BACKGROUND: Elicitation of eye closure and other movements via electrical stimulation may provide effective treatment for facial paralysis. The authors performed a human feasibility study to determine whether transcutaneous neural stimulation can elicit a blink in individuals with acute facial palsy and to obtain feedback from participants regarding the tolerability of surface electrical stimulation for daily blink restoration. METHODS: Forty individuals with acute unilateral facial paralysis, HB grades 4 through 6, were prospectively studied between 6 and 60 days of onset. Unilateral stimulation of zygomatic facial nerve branches to elicit eye blink was achieved with brief bipolar, charge-balanced pulse trains, delivered transcutaneously by adhesive electrode placement; results were recorded on a high-speed video camera. The relationship between stimulation parameters and cutaneous sensation was analyzed using the Wong-Baker Faces Pain Rating Scale. RESULTS: Complete eye closure was achieved in 55 percent of participants using stimulation parameters reported as tolerable. In those individuals, initial eye twitch was observed at an average current of 4.6 mA (±1.7; average pulse width of 0.7 ms, 100 to 150 Hz), with complete closure requiring a mean of 7.2 mA (±2.6).
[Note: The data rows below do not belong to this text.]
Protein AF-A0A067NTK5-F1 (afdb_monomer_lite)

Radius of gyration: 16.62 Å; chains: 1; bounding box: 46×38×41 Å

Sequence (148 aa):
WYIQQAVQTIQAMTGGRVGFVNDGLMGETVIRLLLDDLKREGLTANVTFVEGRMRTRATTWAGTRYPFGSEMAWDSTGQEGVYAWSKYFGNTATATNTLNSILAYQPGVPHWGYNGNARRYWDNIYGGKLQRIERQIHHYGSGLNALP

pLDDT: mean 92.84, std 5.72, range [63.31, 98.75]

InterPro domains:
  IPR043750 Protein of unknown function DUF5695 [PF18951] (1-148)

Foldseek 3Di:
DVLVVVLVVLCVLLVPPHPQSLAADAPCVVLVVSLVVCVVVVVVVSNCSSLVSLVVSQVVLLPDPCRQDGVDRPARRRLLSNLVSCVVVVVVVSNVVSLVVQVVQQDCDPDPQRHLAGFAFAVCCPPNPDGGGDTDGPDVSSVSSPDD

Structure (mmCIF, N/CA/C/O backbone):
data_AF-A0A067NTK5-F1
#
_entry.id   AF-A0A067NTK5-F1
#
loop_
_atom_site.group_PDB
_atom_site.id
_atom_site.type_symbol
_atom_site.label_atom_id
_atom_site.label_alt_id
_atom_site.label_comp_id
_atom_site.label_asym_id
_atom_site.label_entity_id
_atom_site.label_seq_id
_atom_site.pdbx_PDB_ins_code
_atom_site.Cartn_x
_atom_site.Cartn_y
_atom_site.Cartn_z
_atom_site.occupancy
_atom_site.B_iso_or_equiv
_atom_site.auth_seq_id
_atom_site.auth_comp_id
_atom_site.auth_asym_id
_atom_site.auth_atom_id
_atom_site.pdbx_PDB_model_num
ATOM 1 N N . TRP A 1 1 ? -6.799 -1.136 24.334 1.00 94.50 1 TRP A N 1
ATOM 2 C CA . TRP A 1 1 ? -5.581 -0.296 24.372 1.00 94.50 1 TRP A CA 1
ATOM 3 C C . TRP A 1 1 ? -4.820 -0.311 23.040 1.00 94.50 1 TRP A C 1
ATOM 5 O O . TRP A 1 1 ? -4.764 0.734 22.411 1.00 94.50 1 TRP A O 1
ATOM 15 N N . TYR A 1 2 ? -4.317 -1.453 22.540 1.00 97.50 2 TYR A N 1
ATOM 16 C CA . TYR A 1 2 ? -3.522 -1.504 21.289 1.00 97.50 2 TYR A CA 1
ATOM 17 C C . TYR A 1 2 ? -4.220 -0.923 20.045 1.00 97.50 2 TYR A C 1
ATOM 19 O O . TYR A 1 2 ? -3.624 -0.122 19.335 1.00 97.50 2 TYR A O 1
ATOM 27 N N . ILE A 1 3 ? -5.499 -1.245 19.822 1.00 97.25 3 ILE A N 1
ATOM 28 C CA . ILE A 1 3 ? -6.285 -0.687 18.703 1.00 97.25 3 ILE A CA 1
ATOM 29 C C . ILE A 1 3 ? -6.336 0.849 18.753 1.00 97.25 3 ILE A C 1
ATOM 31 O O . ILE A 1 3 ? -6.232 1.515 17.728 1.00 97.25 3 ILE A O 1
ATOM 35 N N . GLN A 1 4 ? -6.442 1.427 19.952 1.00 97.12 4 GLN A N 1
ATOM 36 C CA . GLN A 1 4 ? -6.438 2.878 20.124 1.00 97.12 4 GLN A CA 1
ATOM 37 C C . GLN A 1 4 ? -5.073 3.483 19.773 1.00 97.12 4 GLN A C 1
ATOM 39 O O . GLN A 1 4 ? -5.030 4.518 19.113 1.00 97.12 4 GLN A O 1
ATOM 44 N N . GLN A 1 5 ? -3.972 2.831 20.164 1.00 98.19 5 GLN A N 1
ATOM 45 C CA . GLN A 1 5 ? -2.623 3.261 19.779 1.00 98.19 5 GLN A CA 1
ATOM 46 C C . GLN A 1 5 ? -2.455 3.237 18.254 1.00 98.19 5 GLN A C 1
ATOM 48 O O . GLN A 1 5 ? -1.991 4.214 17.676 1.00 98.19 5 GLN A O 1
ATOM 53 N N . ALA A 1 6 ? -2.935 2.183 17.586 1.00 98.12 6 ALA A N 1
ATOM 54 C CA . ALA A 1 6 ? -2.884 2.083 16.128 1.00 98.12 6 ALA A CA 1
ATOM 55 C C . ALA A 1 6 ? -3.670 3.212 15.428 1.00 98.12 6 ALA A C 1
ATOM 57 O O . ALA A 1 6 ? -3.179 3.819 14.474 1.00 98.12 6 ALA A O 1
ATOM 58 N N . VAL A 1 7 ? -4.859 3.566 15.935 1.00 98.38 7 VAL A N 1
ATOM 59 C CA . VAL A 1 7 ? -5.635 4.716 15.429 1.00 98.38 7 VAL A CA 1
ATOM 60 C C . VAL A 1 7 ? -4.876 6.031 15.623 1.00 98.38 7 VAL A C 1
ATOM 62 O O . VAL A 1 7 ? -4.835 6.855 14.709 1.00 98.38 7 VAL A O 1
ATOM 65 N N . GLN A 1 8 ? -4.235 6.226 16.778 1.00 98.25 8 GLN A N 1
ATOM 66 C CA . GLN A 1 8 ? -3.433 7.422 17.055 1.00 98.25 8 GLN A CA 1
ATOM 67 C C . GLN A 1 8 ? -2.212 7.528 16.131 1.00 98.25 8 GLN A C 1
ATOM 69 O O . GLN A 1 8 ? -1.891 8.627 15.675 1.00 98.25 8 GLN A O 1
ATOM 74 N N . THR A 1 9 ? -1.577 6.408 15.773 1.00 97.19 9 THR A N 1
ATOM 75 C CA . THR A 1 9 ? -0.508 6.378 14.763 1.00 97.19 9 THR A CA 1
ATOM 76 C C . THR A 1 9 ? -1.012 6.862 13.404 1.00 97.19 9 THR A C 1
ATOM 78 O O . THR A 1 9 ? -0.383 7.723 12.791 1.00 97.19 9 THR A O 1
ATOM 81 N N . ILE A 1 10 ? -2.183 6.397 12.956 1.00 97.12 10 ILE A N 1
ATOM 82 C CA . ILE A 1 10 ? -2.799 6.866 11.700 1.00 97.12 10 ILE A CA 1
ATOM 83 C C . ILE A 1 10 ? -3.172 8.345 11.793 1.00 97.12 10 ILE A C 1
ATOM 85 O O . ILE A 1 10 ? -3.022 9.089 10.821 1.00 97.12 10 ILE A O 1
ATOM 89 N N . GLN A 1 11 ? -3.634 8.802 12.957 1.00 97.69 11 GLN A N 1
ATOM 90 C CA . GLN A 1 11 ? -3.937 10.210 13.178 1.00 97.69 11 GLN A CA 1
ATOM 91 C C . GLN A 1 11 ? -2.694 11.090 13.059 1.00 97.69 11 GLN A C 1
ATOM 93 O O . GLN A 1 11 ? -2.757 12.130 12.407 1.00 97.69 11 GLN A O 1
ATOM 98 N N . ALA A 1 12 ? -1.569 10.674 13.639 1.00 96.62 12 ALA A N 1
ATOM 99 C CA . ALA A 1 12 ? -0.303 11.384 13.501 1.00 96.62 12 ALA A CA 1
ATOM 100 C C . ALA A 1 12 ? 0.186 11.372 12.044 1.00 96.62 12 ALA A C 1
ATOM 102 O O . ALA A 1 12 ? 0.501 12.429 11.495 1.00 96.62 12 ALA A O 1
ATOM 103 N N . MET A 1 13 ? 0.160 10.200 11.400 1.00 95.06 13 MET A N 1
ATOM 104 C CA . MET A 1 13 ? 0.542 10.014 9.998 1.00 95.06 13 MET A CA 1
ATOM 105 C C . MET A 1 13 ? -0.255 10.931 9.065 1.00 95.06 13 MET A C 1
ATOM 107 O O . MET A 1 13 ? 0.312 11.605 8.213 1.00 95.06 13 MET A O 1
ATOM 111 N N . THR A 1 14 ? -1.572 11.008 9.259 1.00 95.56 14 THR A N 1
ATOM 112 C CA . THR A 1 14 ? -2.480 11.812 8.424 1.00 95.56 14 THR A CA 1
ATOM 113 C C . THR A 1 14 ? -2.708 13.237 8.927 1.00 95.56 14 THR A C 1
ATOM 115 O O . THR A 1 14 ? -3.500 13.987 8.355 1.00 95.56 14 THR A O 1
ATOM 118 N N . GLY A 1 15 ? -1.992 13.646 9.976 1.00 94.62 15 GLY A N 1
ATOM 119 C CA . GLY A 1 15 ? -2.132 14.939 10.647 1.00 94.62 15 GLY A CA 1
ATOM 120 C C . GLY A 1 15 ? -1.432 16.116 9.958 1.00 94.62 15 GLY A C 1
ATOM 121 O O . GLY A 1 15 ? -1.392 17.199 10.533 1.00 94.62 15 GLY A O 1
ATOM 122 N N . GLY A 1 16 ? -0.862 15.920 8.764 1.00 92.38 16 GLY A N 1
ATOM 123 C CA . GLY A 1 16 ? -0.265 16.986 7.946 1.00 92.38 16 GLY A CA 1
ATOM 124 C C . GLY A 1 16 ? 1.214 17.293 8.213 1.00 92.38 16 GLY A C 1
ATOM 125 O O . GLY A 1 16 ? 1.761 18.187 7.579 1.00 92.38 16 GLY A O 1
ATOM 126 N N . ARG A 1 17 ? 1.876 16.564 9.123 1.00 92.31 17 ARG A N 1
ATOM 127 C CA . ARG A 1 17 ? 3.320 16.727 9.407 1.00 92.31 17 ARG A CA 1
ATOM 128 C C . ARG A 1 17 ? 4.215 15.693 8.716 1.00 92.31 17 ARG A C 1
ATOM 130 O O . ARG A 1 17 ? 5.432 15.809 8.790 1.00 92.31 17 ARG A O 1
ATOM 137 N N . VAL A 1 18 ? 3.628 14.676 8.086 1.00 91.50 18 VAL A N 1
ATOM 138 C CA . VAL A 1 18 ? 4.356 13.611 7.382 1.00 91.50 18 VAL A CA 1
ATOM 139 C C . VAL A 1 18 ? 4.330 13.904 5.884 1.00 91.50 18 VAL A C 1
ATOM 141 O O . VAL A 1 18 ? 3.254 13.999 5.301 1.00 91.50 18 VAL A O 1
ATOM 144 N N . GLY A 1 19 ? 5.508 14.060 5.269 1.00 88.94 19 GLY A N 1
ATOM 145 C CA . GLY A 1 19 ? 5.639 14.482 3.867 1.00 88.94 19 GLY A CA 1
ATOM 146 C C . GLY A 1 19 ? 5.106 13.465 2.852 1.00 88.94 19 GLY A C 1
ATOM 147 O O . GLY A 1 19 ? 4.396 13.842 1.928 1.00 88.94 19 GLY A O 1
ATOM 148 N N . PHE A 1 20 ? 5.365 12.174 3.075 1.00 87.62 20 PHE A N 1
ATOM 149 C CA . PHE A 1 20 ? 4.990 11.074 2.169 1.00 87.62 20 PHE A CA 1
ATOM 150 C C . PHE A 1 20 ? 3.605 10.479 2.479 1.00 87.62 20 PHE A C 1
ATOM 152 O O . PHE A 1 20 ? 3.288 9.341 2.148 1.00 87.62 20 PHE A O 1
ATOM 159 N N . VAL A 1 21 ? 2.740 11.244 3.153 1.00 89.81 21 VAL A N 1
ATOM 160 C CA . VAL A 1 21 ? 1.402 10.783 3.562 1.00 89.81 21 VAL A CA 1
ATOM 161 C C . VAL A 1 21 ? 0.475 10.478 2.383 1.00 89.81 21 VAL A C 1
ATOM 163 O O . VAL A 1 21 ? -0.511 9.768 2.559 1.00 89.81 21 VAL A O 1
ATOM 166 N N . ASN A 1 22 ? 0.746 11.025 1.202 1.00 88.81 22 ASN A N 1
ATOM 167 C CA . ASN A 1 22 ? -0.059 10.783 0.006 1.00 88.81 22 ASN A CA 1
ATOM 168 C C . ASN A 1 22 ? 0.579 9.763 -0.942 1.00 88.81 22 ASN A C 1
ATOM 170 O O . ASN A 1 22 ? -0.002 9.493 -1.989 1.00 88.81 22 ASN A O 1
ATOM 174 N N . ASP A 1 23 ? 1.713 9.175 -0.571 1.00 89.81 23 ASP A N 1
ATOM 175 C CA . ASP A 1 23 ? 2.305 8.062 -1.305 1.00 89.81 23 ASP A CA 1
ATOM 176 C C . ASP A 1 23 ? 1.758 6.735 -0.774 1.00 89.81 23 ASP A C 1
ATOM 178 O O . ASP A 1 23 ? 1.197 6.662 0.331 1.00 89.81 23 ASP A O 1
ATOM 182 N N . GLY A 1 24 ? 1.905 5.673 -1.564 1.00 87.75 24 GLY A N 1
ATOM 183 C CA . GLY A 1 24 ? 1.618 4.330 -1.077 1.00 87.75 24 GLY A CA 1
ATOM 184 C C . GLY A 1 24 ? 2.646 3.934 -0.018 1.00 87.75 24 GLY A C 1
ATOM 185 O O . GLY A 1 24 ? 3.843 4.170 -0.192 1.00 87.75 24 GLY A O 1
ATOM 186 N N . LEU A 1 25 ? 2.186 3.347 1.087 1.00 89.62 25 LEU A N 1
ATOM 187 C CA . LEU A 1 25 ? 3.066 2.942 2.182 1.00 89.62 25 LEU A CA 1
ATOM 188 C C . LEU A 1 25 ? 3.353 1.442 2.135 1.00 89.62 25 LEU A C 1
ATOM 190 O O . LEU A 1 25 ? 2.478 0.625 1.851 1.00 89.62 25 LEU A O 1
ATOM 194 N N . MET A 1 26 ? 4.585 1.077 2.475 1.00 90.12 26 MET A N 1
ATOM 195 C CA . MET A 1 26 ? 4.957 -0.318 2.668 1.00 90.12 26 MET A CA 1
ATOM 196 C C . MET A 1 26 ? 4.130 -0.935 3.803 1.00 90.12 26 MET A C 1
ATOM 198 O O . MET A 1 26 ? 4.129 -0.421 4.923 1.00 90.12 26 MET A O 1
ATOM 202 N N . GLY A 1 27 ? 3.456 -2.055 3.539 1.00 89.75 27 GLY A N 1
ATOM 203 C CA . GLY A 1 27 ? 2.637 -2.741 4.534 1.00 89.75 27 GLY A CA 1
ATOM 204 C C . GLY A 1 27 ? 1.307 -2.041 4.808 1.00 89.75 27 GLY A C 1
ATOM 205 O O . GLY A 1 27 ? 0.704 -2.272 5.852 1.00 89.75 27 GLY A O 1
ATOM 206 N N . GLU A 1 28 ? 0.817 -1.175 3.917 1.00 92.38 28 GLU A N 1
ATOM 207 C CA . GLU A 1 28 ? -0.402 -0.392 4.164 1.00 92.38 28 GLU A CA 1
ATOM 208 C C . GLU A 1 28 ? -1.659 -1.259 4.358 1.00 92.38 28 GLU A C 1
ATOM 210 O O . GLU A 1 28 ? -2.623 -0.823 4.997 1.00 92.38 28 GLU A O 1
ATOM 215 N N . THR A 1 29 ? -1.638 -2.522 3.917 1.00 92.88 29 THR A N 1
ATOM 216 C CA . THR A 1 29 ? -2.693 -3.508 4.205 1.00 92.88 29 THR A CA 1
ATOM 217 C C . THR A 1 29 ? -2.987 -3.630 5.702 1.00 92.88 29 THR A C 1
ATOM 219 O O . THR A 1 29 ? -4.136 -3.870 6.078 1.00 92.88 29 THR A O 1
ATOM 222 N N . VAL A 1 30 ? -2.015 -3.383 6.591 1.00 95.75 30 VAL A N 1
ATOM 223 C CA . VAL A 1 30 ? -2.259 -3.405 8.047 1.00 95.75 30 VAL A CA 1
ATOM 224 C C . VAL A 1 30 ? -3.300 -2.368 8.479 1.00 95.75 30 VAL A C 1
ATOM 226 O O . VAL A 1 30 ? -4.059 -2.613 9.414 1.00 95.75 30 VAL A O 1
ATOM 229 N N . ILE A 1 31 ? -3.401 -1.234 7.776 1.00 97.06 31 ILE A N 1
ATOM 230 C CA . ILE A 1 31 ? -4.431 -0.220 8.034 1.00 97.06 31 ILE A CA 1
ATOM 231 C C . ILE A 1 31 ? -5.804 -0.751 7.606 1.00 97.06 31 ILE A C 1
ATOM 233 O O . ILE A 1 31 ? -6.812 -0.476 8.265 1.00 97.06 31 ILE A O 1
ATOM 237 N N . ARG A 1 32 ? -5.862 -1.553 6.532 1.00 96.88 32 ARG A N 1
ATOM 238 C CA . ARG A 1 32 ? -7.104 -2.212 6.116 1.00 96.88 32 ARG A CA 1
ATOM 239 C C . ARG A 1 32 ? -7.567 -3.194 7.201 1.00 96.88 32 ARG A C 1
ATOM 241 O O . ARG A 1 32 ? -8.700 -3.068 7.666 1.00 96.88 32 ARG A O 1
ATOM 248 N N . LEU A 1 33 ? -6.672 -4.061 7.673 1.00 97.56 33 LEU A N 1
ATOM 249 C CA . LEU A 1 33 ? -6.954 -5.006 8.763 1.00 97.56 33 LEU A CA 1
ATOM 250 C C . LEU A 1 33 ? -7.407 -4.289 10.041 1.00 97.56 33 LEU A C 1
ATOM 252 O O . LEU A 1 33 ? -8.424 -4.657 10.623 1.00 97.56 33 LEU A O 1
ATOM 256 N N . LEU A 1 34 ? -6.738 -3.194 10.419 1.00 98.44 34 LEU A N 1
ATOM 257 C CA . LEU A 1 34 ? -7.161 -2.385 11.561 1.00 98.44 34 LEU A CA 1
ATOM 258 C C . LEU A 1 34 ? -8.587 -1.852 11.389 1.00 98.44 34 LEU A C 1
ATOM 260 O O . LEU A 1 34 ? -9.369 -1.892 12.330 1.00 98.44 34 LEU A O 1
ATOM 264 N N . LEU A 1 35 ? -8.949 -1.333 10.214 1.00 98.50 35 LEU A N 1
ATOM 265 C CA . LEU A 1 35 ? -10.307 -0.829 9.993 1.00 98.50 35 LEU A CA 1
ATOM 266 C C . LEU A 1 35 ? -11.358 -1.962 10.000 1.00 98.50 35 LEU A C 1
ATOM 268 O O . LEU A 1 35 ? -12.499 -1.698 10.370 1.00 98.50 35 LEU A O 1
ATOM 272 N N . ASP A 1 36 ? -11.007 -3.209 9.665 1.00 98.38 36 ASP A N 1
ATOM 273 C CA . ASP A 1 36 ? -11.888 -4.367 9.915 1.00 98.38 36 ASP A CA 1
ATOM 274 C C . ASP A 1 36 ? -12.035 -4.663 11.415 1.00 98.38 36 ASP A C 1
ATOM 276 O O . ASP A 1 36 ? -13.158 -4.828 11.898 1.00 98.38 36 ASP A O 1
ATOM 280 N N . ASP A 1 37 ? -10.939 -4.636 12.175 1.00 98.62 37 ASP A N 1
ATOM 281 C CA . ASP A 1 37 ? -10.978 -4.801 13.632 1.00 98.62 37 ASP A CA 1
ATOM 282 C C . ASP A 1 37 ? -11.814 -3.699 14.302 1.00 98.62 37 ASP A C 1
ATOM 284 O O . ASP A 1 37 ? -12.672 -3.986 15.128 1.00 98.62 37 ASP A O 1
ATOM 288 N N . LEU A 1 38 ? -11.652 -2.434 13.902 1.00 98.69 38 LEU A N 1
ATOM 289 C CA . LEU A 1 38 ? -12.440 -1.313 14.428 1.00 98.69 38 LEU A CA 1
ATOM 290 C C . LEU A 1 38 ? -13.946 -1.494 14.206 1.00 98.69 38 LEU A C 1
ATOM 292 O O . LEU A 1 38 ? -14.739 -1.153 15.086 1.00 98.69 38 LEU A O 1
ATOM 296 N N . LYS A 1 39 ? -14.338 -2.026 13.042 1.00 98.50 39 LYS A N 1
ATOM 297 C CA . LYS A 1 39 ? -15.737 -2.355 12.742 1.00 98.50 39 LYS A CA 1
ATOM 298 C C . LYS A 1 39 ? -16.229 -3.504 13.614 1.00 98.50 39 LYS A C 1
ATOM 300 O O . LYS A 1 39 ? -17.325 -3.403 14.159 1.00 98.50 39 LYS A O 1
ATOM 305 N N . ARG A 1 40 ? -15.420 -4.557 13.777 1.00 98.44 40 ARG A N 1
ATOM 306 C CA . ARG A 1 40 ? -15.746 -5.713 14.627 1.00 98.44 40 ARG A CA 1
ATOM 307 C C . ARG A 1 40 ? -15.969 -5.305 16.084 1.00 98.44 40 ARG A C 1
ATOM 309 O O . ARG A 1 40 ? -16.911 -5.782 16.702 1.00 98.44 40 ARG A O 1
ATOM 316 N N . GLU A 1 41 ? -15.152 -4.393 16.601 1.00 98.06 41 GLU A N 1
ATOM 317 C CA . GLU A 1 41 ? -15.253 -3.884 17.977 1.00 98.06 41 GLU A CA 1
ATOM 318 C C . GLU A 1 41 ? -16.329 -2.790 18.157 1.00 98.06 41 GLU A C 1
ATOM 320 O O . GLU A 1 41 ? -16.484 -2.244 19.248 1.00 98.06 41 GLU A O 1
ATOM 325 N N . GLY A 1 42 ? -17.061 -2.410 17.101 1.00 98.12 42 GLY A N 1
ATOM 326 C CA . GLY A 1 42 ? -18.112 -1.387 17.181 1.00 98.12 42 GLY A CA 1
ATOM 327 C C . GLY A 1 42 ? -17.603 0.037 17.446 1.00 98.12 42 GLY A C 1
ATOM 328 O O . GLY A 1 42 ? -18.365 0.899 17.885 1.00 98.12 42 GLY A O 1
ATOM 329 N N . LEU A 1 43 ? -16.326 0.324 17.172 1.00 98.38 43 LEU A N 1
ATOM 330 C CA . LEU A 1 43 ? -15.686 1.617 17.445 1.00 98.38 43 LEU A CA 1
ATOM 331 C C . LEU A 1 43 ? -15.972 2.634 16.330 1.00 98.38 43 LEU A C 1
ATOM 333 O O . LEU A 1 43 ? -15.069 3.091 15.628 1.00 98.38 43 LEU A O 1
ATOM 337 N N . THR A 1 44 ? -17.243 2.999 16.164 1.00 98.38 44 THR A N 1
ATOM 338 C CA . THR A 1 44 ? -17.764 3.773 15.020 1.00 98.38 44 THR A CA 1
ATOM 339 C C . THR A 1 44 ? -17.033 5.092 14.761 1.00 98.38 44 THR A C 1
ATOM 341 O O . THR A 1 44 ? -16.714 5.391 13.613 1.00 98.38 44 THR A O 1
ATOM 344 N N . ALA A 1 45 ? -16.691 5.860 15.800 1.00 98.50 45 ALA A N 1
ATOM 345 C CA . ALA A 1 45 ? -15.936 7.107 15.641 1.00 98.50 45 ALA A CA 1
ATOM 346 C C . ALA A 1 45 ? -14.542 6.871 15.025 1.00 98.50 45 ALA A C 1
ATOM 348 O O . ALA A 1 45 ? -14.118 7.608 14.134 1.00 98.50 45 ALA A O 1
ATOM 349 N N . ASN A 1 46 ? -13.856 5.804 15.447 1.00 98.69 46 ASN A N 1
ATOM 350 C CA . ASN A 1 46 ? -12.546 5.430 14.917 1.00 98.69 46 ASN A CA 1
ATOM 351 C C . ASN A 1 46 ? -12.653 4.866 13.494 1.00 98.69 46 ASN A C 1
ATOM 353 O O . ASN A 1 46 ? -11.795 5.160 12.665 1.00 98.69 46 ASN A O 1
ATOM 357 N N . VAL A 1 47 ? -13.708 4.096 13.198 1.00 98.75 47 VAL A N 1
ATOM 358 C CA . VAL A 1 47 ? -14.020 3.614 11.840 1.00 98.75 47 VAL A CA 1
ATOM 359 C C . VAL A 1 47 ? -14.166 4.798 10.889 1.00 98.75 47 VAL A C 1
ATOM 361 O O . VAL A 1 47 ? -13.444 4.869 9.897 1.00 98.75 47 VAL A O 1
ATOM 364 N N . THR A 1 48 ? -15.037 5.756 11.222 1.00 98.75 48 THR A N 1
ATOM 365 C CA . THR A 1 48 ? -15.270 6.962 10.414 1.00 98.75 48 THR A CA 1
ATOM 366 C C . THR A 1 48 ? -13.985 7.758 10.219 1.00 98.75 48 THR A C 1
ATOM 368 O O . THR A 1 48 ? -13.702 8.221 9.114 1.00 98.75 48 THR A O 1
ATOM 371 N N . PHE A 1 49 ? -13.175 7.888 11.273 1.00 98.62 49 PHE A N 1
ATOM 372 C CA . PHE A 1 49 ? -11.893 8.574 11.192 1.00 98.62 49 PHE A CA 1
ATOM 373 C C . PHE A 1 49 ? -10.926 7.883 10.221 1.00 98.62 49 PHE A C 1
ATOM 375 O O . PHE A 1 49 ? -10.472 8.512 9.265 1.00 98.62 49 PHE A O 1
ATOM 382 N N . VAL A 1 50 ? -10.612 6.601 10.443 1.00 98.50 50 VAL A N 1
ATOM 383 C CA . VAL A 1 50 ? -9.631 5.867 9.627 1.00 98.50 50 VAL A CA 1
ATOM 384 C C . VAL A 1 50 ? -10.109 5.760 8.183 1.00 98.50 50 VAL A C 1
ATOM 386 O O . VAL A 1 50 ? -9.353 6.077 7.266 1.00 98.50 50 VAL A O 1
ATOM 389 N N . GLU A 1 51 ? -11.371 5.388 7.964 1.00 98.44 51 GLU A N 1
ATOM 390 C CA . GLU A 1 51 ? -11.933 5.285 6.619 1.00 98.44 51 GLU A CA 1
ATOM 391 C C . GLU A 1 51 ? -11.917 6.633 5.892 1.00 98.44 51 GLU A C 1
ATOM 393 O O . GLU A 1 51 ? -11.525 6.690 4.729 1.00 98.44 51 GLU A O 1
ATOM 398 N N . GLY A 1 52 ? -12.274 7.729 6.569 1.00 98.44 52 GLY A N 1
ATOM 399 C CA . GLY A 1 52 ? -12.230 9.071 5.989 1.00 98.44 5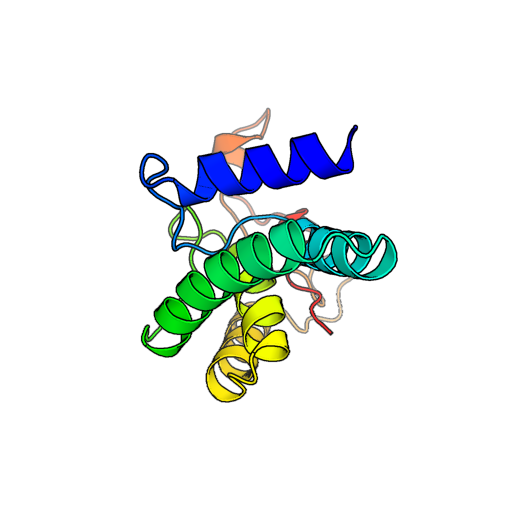2 GLY A CA 1
ATOM 400 C C . GLY A 1 52 ? -10.818 9.477 5.562 1.00 98.44 52 GLY A C 1
ATOM 401 O O . GLY A 1 52 ? -10.622 9.958 4.447 1.00 98.44 52 GLY A O 1
ATOM 402 N N . ARG A 1 53 ? -9.812 9.222 6.408 1.00 97.62 53 ARG A N 1
ATOM 403 C CA . ARG A 1 53 ? -8.403 9.511 6.090 1.00 97.62 53 ARG A CA 1
ATOM 404 C C . ARG A 1 53 ? -7.896 8.706 4.896 1.00 97.62 53 ARG A C 1
ATOM 406 O O . ARG A 1 53 ? -7.214 9.260 4.035 1.00 97.62 53 ARG A O 1
ATOM 413 N N . MET A 1 54 ? -8.241 7.424 4.828 1.00 97.88 54 MET A N 1
ATOM 414 C CA . MET A 1 54 ? -7.827 6.551 3.725 1.00 97.88 54 MET A CA 1
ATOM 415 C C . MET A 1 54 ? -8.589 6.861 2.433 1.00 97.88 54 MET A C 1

CONCLUSIONS: Transcutaneous facial nerve stimulation may artificially elicit eye blink in a majority of patients with acute facial paralysis. Although individuals varied widely in their reported degrees of discomfort from blink-eliciting stimulation, most of them indicated that such stimulation would be tolerable if it could restore eye closure. These patients would therefore benefit from a biomimetic device to facilitate eye closure until the recovery process is complete. CLINICAL QUESTION/LEVEL OF EVIDENCE: Therapeutic, IV.